BHot spots — sequential IDs paired with non-uniform access patterns create uneven distribution across shards

CCross-shard joins become completely impossible

DReplication breaks down when the shard count is odd

Q2. Consistent hashing solves uneven distribution by:

AGenerating random IDs for all users to ensure uniform modulo distribution

BAlways using exactly 256 shards to guarantee even distribution

CMapping keys to a hash ring where each shard covers a range — adding or removing a shard only remaps approximately 1/N of all keys

DRouting all traffic through a geographic load balancer

Q3. A good shard key should have which property above all others?
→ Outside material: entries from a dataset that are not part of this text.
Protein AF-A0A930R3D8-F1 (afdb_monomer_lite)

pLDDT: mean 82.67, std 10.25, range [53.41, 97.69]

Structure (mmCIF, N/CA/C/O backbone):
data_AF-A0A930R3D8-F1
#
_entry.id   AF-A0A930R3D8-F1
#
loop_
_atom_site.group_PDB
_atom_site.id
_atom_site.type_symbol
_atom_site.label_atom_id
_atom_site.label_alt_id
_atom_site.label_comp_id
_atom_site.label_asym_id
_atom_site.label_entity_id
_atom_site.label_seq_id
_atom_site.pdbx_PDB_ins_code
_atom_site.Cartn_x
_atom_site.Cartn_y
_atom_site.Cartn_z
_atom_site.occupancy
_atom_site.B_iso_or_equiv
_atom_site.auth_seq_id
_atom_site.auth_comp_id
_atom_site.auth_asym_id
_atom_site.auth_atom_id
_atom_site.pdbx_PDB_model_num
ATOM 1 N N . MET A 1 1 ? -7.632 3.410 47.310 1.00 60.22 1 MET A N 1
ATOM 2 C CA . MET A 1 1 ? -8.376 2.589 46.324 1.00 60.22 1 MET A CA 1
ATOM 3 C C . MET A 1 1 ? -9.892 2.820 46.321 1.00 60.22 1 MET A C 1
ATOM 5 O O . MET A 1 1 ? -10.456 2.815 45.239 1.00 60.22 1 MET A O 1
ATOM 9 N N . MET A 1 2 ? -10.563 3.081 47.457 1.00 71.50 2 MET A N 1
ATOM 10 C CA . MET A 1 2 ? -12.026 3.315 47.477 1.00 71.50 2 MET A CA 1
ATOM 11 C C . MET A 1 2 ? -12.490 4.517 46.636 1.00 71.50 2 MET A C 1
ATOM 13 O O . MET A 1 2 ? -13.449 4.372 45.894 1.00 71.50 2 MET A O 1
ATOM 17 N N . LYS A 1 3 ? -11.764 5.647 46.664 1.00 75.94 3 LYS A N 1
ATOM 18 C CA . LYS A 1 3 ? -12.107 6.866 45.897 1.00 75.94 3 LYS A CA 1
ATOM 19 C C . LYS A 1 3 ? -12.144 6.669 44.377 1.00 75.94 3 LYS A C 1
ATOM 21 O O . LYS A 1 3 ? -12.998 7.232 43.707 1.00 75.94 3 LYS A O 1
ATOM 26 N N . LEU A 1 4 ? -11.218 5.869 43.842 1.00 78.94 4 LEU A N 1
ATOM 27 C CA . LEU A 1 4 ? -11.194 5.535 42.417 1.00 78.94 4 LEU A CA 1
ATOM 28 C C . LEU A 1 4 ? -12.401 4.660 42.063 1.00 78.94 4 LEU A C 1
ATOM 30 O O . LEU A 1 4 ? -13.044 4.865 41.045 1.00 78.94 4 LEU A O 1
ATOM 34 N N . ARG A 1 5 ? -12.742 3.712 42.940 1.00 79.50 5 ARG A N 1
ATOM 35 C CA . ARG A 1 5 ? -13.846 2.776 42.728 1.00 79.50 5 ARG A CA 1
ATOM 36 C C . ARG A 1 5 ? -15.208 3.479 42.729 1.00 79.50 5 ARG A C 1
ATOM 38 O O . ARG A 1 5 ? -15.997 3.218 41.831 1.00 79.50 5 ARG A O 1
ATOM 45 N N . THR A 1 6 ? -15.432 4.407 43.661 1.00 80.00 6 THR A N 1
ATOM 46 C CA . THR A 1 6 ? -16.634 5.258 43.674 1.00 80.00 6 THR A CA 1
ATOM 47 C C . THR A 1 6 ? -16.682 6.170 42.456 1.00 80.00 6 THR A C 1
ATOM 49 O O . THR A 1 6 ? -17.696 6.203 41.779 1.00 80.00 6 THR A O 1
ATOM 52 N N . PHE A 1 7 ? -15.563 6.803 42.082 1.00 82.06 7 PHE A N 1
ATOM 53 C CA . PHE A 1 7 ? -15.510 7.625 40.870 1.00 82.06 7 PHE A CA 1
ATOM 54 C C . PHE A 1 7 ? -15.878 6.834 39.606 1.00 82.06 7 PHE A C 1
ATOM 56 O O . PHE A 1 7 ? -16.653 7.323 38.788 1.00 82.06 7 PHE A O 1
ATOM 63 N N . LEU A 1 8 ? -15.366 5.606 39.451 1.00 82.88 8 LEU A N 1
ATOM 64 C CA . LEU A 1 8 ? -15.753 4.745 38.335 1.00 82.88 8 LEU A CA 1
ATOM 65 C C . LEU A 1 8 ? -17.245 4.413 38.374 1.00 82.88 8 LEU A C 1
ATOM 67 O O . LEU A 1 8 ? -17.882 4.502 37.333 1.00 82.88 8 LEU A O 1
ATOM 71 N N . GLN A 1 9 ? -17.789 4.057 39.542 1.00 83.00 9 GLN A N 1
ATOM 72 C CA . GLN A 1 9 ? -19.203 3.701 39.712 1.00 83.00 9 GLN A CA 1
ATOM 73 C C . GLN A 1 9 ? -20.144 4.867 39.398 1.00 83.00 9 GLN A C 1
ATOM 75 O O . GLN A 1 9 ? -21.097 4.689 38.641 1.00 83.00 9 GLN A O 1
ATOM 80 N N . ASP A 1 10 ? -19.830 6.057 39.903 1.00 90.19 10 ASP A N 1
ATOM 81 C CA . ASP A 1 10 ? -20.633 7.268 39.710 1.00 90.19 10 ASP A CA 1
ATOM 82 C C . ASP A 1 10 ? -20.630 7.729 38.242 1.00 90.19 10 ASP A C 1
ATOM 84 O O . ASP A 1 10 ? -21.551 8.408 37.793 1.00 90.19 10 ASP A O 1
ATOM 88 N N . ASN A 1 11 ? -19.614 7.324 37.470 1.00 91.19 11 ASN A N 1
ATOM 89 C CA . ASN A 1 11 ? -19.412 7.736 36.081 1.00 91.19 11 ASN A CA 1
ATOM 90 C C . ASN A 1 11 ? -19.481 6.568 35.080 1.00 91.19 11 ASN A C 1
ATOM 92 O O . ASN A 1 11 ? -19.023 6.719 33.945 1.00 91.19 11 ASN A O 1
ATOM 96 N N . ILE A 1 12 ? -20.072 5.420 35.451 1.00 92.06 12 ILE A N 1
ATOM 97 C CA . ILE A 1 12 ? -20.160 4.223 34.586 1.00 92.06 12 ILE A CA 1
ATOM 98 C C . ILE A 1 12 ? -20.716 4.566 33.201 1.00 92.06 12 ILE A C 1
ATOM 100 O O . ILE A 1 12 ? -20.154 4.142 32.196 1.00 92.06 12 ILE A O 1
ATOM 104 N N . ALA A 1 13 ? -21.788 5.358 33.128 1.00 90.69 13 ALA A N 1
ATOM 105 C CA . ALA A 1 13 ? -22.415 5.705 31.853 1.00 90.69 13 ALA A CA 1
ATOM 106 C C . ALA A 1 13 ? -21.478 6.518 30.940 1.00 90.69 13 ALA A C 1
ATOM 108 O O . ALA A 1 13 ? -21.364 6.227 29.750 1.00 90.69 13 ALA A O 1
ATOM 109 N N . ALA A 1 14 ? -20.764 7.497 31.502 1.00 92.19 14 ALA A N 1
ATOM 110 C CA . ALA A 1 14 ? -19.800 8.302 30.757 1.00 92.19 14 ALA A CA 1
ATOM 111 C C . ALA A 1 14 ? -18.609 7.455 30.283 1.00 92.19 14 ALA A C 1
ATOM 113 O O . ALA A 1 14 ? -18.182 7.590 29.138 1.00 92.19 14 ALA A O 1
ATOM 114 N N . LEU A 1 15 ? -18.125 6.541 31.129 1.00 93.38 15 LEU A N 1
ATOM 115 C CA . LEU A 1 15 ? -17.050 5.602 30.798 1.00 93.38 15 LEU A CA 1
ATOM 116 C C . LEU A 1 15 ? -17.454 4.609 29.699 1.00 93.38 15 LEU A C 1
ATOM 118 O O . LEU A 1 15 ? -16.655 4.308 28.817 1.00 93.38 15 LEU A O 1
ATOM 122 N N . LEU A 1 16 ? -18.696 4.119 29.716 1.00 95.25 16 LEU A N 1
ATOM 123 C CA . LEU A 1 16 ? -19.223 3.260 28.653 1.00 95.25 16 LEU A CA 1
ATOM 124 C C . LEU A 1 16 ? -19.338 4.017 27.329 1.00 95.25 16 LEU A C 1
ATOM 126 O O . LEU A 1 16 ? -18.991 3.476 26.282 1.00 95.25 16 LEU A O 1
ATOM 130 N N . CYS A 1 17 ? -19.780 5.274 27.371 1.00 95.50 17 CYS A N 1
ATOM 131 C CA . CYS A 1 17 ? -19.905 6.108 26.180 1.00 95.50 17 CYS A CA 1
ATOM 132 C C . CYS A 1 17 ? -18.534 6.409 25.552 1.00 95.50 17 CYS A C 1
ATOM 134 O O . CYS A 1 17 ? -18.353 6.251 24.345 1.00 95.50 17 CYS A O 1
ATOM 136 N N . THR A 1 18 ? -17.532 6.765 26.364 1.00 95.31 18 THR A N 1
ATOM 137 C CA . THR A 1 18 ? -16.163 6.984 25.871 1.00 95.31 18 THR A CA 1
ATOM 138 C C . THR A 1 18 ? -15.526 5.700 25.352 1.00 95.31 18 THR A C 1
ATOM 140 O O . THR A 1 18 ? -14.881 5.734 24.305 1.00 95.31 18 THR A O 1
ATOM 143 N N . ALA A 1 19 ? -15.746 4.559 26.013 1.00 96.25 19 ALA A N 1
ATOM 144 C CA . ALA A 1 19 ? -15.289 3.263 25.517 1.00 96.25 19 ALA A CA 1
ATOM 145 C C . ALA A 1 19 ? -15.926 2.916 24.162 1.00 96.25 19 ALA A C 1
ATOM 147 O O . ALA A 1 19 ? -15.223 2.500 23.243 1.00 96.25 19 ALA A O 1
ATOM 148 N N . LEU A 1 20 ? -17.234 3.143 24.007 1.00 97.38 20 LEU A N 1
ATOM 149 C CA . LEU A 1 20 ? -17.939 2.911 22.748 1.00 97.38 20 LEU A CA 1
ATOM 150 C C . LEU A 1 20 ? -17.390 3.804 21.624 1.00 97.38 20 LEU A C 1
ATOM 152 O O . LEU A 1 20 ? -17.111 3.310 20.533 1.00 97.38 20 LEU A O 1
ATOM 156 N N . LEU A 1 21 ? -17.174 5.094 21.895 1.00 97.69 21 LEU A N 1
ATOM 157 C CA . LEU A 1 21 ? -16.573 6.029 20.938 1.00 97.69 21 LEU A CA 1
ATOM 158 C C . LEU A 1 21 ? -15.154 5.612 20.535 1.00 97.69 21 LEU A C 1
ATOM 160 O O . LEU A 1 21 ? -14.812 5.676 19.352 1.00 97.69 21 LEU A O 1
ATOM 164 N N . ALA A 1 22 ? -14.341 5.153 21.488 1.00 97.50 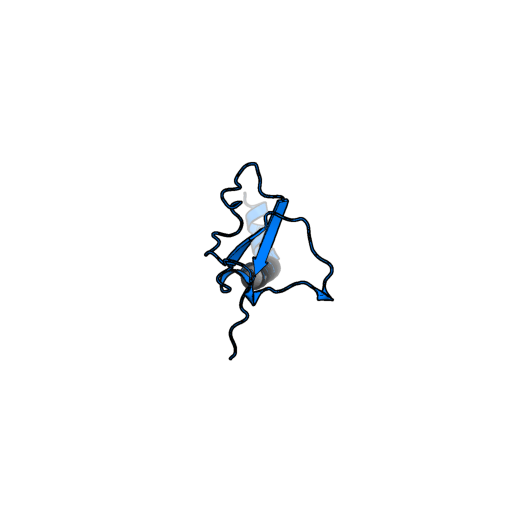22 ALA A N 1
ATOM 165 C CA . ALA A 1 22 ? -13.001 4.650 21.206 1.00 97.50 22 ALA A CA 1
ATOM 166 C C . ALA A 1 22 ? -13.051 3.405 20.309 1.00 97.50 22 ALA A C 1
ATOM 168 O O . ALA A 1 22 ? -12.338 3.343 19.309 1.00 97.50 22 ALA A O 1
ATOM 169 N N . VAL A 1 23 ? -13.938 2.450 20.607 1.00 97.50 23 VAL A N 1
ATOM 170 C CA . VAL A 1 23 ? -14.129 1.240 19.791 1.00 97.50 23 VAL A CA 1
ATOM 171 C C . VAL A 1 23 ? -14.569 1.602 18.374 1.00 97.50 23 VAL A C 1
ATOM 173 O O . VAL A 1 23 ? -13.957 1.136 17.415 1.00 97.50 23 VAL A O 1
ATOM 176 N N 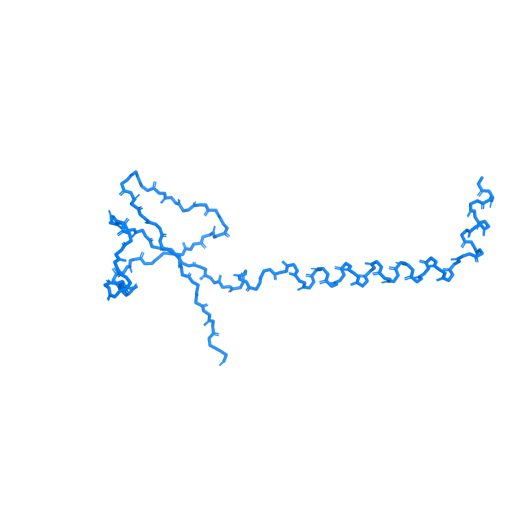. MET A 1 24 ? -15.568 2.473 18.221 1.00 97.38 24 MET A N 1
ATOM 177 C CA . MET A 1 24 ? -16.034 2.925 16.906 1.00 97.38 24 MET A CA 1
ATOM 178 C C . MET A 1 24 ? -14.931 3.637 16.119 1.00 97.38 24 MET A C 1
ATOM 180 O O . MET A 1 24 ? -14.777 3.386 14.926 1.00 97.38 24 MET A O 1
ATOM 184 N N . SER A 1 25 ? -14.123 4.465 16.783 1.00 95.94 25 SER A N 1
ATOM 185 C CA . SER A 1 25 ? -12.984 5.145 16.154 1.00 95.94 25 SER A CA 1
ATOM 186 C C . SER A 1 25 ? -11.921 4.153 15.683 1.00 95.94 25 SER A C 1
ATOM 188 O O . SER A 1 25 ? -11.416 4.278 14.570 1.00 95.94 25 SER A O 1
ATOM 190 N N . ILE A 1 26 ? -11.612 3.132 16.491 1.00 94.94 26 ILE A N 1
ATOM 191 C CA . ILE A 1 26 ? -10.676 2.062 16.117 1.00 94.94 26 ILE A CA 1
ATOM 192 C C . ILE A 1 26 ? -11.223 1.266 14.931 1.00 94.94 26 ILE A C 1
ATOM 194 O O . ILE A 1 26 ? -10.477 0.986 13.998 1.00 94.94 26 ILE A O 1
ATOM 198 N N . ILE A 1 27 ? -12.511 0.915 14.933 1.00 93.06 27 ILE A N 1
ATOM 199 C CA . ILE A 1 27 ? -13.145 0.197 13.819 1.00 93.06 27 ILE A CA 1
ATOM 200 C C . ILE A 1 27 ? -13.086 1.042 12.545 1.00 93.06 27 ILE A C 1
ATOM 202 O O . ILE A 1 27 ? -12.636 0.544 11.516 1.00 93.06 27 ILE A O 1
ATOM 206 N N . ALA A 1 28 ? -13.473 2.317 12.615 1.00 91.44 28 ALA A N 1
ATOM 207 C CA . ALA A 1 28 ? -13.408 3.235 11.483 1.00 91.44 28 ALA A CA 1
ATOM 208 C C . ALA A 1 28 ? -11.976 3.357 10.944 1.00 91.44 28 ALA A C 1
ATOM 210 O O . ALA A 1 28 ? -11.758 3.209 9.744 1.00 91.44 28 ALA A O 1
ATOM 211 N N . TRP A 1 29 ? -10.989 3.525 11.829 1.00 88.25 29 TRP A N 1
ATOM 212 C CA . TRP A 1 29 ? -9.579 3.527 11.449 1.00 88.25 29 TRP A CA 1
ATOM 213 C C . TRP A 1 29 ? -9.199 2.237 10.728 1.00 88.25 29 TRP A C 1
ATOM 215 O O . TRP A 1 29 ? -8.627 2.285 9.645 1.00 88.25 29 TRP A O 1
ATOM 225 N N . ARG A 1 30 ? -9.560 1.075 11.283 1.00 85.88 30 ARG A N 1
ATOM 226 C CA . ARG A 1 30 ? -9.241 -0.242 10.711 1.00 85.88 30 ARG A CA 1
ATOM 227 C C . ARG A 1 30 ? -9.910 -0.480 9.365 1.00 85.88 30 ARG A C 1
ATOM 229 O O . ARG A 1 30 ? -9.295 -1.143 8.544 1.00 85.88 30 ARG A O 1
ATOM 236 N N . LEU A 1 31 ? -11.102 0.062 9.126 1.00 82.25 31 LEU A N 1
ATOM 237 C CA . LEU A 1 31 ? -11.774 0.019 7.823 1.00 82.25 31 LEU A CA 1
ATOM 238 C C . LEU A 1 31 ? -11.111 0.938 6.790 1.00 82.25 31 LEU A C 1
ATOM 240 O O . LEU A 1 31 ? -11.118 0.614 5.609 1.00 82.25 31 LEU A O 1
ATOM 244 N N . LEU A 1 32 ? -10.502 2.041 7.230 1.00 77.12 32 LEU A N 1
ATOM 245 C CA . LEU A 1 32 ? -9.706 2.938 6.383 1.00 77.12 32 LEU A CA 1
ATOM 246 C C . LEU A 1 32 ? -8.256 2.460 6.189 1.00 77.12 32 LEU A C 1
ATOM 248 O O . LEU A 1 32 ? -7.570 2.930 5.289 1.00 77.12 32 LEU A O 1
ATOM 252 N N . THR A 1 33 ? -7.762 1.558 7.046 1.00 68.06 33 THR A N 1
ATOM 253 C CA . THR A 1 33 ? -6.365 1.095 7.025 1.00 68.06 33 THR A CA 1
ATOM 254 C C . THR A 1 33 ? -6.014 0.140 5.874 1.00 68.06 33 THR A C 1
ATOM 256 O O . THR A 1 33 ? -4.862 0.205 5.437 1.00 68.06 33 THR A O 1
ATOM 259 N N . PRO A 1 34 ? -6.875 -0.779 5.376 1.00 65.81 34 PRO A N 1
ATOM 260 C CA . PRO A 1 34 ? -6.523 -1.516 4.173 1.00 65.81 34 PRO A CA 1
ATOM 261 C C . PRO A 1 34 ? -6.379 -0.504 3.039 1.00 65.81 34 PRO A C 1
ATOM 263 O O . PRO A 1 34 ? -7.364 0.084 2.603 1.00 65.81 34 PRO A O 1
ATOM 266 N N . SER A 1 35 ? -5.138 -0.295 2.586 1.00 58.75 35 SER A N 1
ATOM 267 C CA . SER A 1 35 ? -4.891 0.398 1.326 1.00 58.75 35 SER A CA 1
ATOM 268 C C . SER A 1 35 ? -5.742 -0.323 0.274 1.00 58.75 35 SER A C 1
ATOM 270 O O . SER A 1 35 ? -5.598 -1.547 0.136 1.00 58.75 35 SER A O 1
ATOM 272 N N . PRO A 1 36 ? -6.640 0.391 -0.428 1.00 57.59 36 PRO A N 1
ATOM 273 C CA . PRO A 1 36 ? -7.393 -0.168 -1.551 1.00 5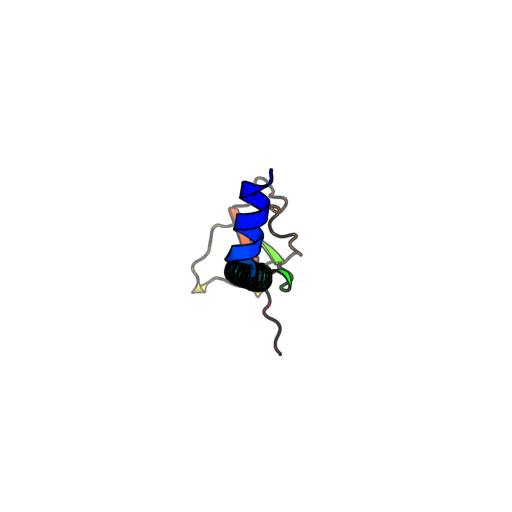7.59 36 PRO A CA 1
ATOM 274 C C . PRO A 1 36 ? -6.461 -0.872 -2.551 1.00 57.59 36 PRO A C 1
ATOM 276 O O . PRO A 1 36 ? -6.826 -1.865 -3.174 1.00 57.59 36 PRO A O 1
ATOM 279 N N . ASP A 1 37 ? -5.215 -0.408 -2.614 1.00 53.41 37 ASP A N 1
ATOM 280 C CA . ASP A 1 37 ? -4.179 -0.852 -3.535 1.00 53.41 37 ASP A CA 1
ATOM 281 C C . ASP A 1 37 ? -3.543 -2.191 -3.143 1.00 53.41 37 ASP A C 1
ATOM 283 O O . ASP A 1 37 ? -2.902 -2.816 -3.979 1.00 53.41 37 ASP A O 1
ATOM 287 N N . ARG A 1 38 ? -3.742 -2.701 -1.913 1.00 54.44 38 ARG A N 1
ATOM 288 C CA . ARG A 1 38 ? -3.205 -4.021 -1.509 1.00 54.44 38 ARG A CA 1
ATOM 289 C C . ARG A 1 38 ? -3.831 -5.177 -2.299 1.00 54.44 38 ARG A C 1
ATOM 291 O O . ARG A 1 38 ? -3.272 -6.268 -2.325 1.00 54.44 38 ARG A O 1
ATOM 298 N N . GLN A 1 39 ? -4.998 -4.957 -2.903 1.00 61.09 39 GLN A N 1
ATOM 299 C CA . GLN A 1 39 ? -5.644 -5.938 -3.779 1.00 61.09 39 GLN A CA 1
ATOM 300 C C . GLN A 1 39 ? -5.184 -5.832 -5.236 1.00 61.09 39 GLN A C 1
ATOM 302 O O . GLN A 1 39 ? -5.402 -6.763 -6.009 1.00 61.09 39 GLN A O 1
ATOM 307 N N . LEU A 1 40 ? -4.549 -4.726 -5.617 1.00 74.44 40 LEU A N 1
ATOM 308 C CA . LEU A 1 40 ? -4.041 -4.525 -6.964 1.00 74.44 40 LEU A CA 1
ATOM 309 C C . LEU A 1 40 ? -2.667 -5.188 -7.036 1.00 74.44 40 LEU A C 1
ATOM 311 O O . LEU A 1 40 ? -1.770 -4.829 -6.280 1.00 74.44 40 LEU A O 1
ATOM 315 N N . THR A 1 41 ? -2.505 -6.171 -7.921 1.00 80.94 41 THR A N 1
ATOM 316 C CA . THR A 1 41 ? -1.198 -6.805 -8.139 1.00 80.94 41 THR A CA 1
ATOM 317 C C . THR A 1 41 ? -0.343 -5.830 -8.943 1.00 80.94 41 THR A C 1
ATOM 319 O O . THR A 1 41 ? -0.627 -5.639 -10.129 1.00 80.94 41 THR A O 1
ATOM 322 N N . PRO A 1 42 ? 0.656 -5.161 -8.339 1.00 87.12 42 PRO A N 1
ATOM 323 C CA . PRO A 1 42 ? 1.437 -4.196 -9.078 1.00 87.12 42 PRO A CA 1
ATOM 324 C C . PRO A 1 42 ? 2.409 -4.914 -10.006 1.00 87.12 42 PRO A C 1
ATOM 326 O O . PRO A 1 42 ? 2.912 -6.005 -9.718 1.00 87.12 42 PRO A O 1
ATOM 329 N N . THR A 1 43 ? 2.724 -4.249 -11.104 1.00 90.81 43 THR A N 1
ATOM 330 C CA . THR A 1 43 ? 3.817 -4.632 -11.990 1.00 90.81 43 THR A CA 1
ATOM 331 C C . THR A 1 43 ? 4.774 -3.466 -12.152 1.00 90.81 43 THR A C 1
ATOM 333 O O . THR A 1 43 ? 4.408 -2.302 -11.965 1.00 90.81 43 THR A O 1
ATOM 336 N N . TYR A 1 44 ? 6.021 -3.779 -12.475 1.00 90.94 44 TYR A N 1
ATOM 337 C CA . TYR A 1 44 ? 7.033 -2.784 -12.775 1.00 90.94 44 TYR A CA 1
ATOM 338 C C . TYR A 1 44 ? 7.741 -3.111 -14.082 1.00 90.94 44 TYR A C 1
ATOM 340 O O . TYR A 1 44 ? 7.832 -4.272 -14.477 1.00 90.94 44 TYR A O 1
ATOM 348 N N . ALA A 1 45 ? 8.257 -2.085 -14.743 1.00 90.44 45 ALA A N 1
ATOM 349 C CA . ALA A 1 45 ? 9.131 -2.234 -15.892 1.00 90.44 45 ALA A CA 1
ATOM 350 C C . ALA A 1 45 ? 10.355 -1.337 -15.722 1.00 90.44 45 ALA A C 1
ATOM 352 O O . ALA A 1 45 ? 10.252 -0.201 -15.252 1.00 90.44 45 ALA A O 1
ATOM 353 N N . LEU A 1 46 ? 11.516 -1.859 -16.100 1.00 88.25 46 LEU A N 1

AAlphabetical ordering so shards can be accessed in sorted order

BHigh cardinality — enough unique values to distribute data and load evenly across all shards

CSequential integer values to make range queries easy within a shard

DA foreign key relationship to every other table to minimize cross-shard joins

The hot spot problem: modulo is deterministic — same ID always goes to same shard. If early IDs are more active (older users more engaged), the low-numbered shards are always hot. Consistent hashing maps keys to a ring using a hash function — distribution is based on hash output (uniform), not the raw key value. Adding shard: only its neighbors' data moves. Removing shard: only that shard's data redistributes. Average remapping = 1/N of total data.

Open Design Challenge

1

Design the shard key for a messaging system where users send messages to each other. If you shard by sender_id, what query patterns become cross-shard? If you shard by conversation_id, what changes?

2

A celebrity user (10M followers) on a social platform creates a hot shard. Design a "celebrity routing" exception: how do you handle accounts whose activity level exceeds single-shard capacity?

3

Design the shard routing layer: given a user_id, how does the application determine which shard DB to connect to? Sketch the lookup table vs hash ring approaches.

Concept score: 0/3

Exercise 2 🟡 Medium ⏱ 20 min

✓ Completed

Cross-Shard Queries

Orders are sharded by user_id. A business analytics query needs: SELECT sum(revenue) FROM orders WHERE date = '2024-01-01'. Since date is not the shard key, this query must fan out to all shards to get partial results, then aggregate them. At 32 shards, this is 32 parallel database calls for every analytics query.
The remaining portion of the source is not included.